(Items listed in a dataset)
───
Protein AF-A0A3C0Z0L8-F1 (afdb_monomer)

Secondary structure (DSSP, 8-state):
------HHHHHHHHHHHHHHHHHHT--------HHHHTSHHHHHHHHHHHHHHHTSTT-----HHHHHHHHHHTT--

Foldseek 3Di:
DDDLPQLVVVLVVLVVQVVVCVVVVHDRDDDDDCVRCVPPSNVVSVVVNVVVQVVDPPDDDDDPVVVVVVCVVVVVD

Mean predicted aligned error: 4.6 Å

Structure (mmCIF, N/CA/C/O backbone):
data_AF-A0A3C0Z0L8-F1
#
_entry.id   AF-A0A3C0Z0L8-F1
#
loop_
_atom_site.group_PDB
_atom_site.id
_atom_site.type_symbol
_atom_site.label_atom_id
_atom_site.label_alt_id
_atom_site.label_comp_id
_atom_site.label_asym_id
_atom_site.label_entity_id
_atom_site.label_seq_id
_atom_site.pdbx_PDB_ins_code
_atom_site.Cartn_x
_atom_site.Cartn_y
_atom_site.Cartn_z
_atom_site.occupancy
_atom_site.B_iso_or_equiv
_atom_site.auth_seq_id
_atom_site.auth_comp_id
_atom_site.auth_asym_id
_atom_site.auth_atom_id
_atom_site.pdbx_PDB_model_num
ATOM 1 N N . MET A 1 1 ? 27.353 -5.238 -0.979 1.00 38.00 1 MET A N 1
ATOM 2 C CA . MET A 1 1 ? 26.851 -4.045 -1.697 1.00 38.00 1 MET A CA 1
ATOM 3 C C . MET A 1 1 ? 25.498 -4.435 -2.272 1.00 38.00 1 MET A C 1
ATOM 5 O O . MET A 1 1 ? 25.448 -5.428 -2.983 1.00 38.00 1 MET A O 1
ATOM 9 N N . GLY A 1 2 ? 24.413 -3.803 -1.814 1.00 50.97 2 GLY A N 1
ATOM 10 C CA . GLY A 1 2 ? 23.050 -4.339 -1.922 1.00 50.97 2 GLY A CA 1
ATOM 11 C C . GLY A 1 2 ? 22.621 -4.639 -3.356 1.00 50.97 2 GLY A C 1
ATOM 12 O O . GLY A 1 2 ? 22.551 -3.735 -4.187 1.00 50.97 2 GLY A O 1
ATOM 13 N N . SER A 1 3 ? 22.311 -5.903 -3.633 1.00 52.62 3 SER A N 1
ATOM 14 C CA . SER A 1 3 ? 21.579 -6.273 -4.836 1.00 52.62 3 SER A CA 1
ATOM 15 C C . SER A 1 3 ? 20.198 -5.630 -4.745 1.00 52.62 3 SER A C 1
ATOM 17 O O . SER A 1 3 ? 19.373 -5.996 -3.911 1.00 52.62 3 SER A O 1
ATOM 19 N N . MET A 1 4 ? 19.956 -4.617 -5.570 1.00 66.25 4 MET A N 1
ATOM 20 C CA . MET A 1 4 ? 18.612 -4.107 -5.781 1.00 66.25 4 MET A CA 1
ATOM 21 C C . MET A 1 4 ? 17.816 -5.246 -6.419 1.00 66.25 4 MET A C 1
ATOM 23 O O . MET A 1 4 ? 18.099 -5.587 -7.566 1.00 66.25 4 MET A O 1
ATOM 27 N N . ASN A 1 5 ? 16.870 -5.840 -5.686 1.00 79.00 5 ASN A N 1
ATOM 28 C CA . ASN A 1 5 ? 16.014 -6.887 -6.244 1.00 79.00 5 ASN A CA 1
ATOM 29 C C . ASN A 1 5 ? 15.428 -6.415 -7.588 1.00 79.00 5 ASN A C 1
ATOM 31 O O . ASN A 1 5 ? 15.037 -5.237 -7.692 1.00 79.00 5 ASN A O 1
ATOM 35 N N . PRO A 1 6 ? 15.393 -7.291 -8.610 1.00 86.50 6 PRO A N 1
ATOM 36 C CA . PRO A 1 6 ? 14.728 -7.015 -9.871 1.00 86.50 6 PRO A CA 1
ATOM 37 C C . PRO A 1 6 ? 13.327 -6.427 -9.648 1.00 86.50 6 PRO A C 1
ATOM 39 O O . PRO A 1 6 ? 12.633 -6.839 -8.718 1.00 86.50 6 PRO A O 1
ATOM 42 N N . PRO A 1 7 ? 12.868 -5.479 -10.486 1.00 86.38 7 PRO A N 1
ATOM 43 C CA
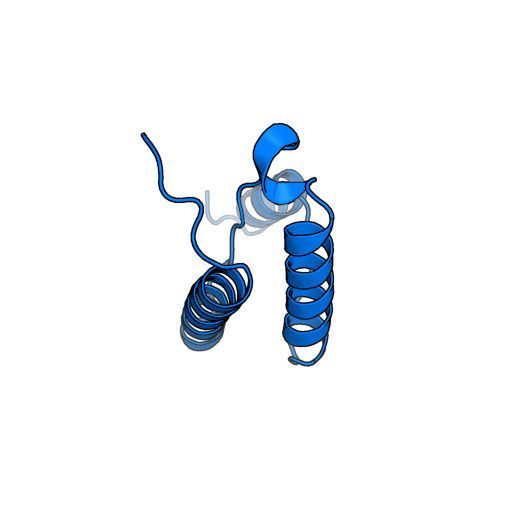 . PRO A 1 7 ? 11.536 -4.888 -10.343 1.00 86.38 7 PRO A CA 1
ATOM 44 C C . PRO A 1 7 ? 10.399 -5.923 -10.269 1.00 86.38 7 PRO A C 1
ATOM 46 O O . PRO A 1 7 ? 9.435 -5.712 -9.538 1.00 86.38 7 PRO A O 1
ATOM 49 N N . ALA A 1 8 ? 10.527 -7.049 -10.979 1.00 88.19 8 ALA A N 1
ATOM 50 C CA . ALA A 1 8 ? 9.565 -8.151 -10.922 1.00 88.19 8 ALA A CA 1
ATOM 51 C C . ALA A 1 8 ? 9.476 -8.773 -9.517 1.00 88.19 8 ALA A C 1
ATOM 53 O O . ALA A 1 8 ? 8.384 -8.887 -8.970 1.00 88.19 8 ALA A O 1
ATOM 54 N N . ASP A 1 9 ? 10.618 -9.076 -8.901 1.00 93.50 9 ASP A N 1
ATOM 55 C CA . ASP A 1 9 ? 10.680 -9.654 -7.554 1.00 93.50 9 ASP A CA 1
ATOM 56 C C . ASP A 1 9 ? 10.145 -8.677 -6.498 1.00 93.50 9 ASP A C 1
ATOM 58 O O . ASP A 1 9 ? 9.514 -9.079 -5.524 1.00 93.50 9 ASP A O 1
ATOM 62 N N . VAL A 1 10 ? 10.357 -7.371 -6.708 1.00 93.75 10 VAL A N 1
ATOM 63 C CA . VAL A 1 10 ? 9.781 -6.321 -5.853 1.00 93.75 10 VAL A CA 1
ATOM 64 C C . VAL A 1 10 ? 8.255 -6.320 -5.941 1.00 93.75 10 VAL A C 1
ATOM 66 O O . VAL A 1 10 ? 7.597 -6.238 -4.906 1.00 93.75 10 VAL A O 1
ATOM 69 N N . PHE A 1 11 ? 7.693 -6.420 -7.151 1.00 96.56 11 PHE A N 1
ATOM 70 C CA . PHE A 1 11 ? 6.244 -6.489 -7.331 1.00 96.56 11 PHE A CA 1
ATOM 71 C C . PHE A 1 11 ? 5.655 -7.713 -6.628 1.00 96.56 11 PHE A C 1
ATOM 73 O O . PHE A 1 11 ? 4.711 -7.562 -5.860 1.00 96.56 11 PHE A O 1
ATOM 80 N N . GLU A 1 12 ? 6.219 -8.903 -6.856 1.00 96.88 12 GLU A N 1
ATOM 81 C CA . GLU A 1 12 ? 5.694 -10.134 -6.258 1.00 96.88 12 GLU A CA 1
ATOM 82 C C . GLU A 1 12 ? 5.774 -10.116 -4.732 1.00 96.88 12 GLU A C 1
───
Of the lines above, output exactly those from the line bearing "ATOM 55 C CA" through the line bearing "ATOM 80 N N", inclusive.

ATOM 55 C CA . ASP A 1 9 ? 10.680 -9.654 -7.554 1.00 93.50 9 ASP A CA 1
ATOM 56 C C . ASP A 1 9 ? 10.145 -8.677 -6.498 1.00 93.50 9 ASP A C 1
ATOM 58 O O . ASP A 1 9 ? 9.514 -9.079 -5.524 1.00 93.50 9 ASP A O 1
ATOM 62 N N . VAL A 1 10 ? 10.357 -7.371 -6.708 1.00 93.75 10 VAL A N 1
ATOM 63 C CA . VAL A 1 10 ? 9.781 -6.321 -5.853 1.00 93.75 10 VAL A CA 1
ATOM 64 C C . VAL A 1 10 ? 8.255 -6.320 -5.941 1.00 93.75 10 VAL A C 1
ATOM 66 O O . VAL A 1 10 ? 7.597 -6.238 -4.906 1.00 93.75 10 VAL A O 1
ATOM 69 N N . PHE A 1 11 ? 7.693 -6.420 -7.151 1.00 96.56 11 PHE A N 1
ATOM 70 C CA . PHE A 1 11 ? 6.244 -6.489 -7.331 1.00 96.56 11 PHE A CA 1
ATOM 71 C C . PHE A 1 11 ? 5.655 -7.713 -6.628 1.00 96.56 11 PHE A C 1
ATOM 73 O O . PHE A 1 11 ? 4.711 -7.562 -5.860 1.00 96.56 11 PHE A O 1
ATOM 80 N N . GLU A 1 12 ? 6.219 -8.903 -6.856 1.00 96.88 12 GLU A N 1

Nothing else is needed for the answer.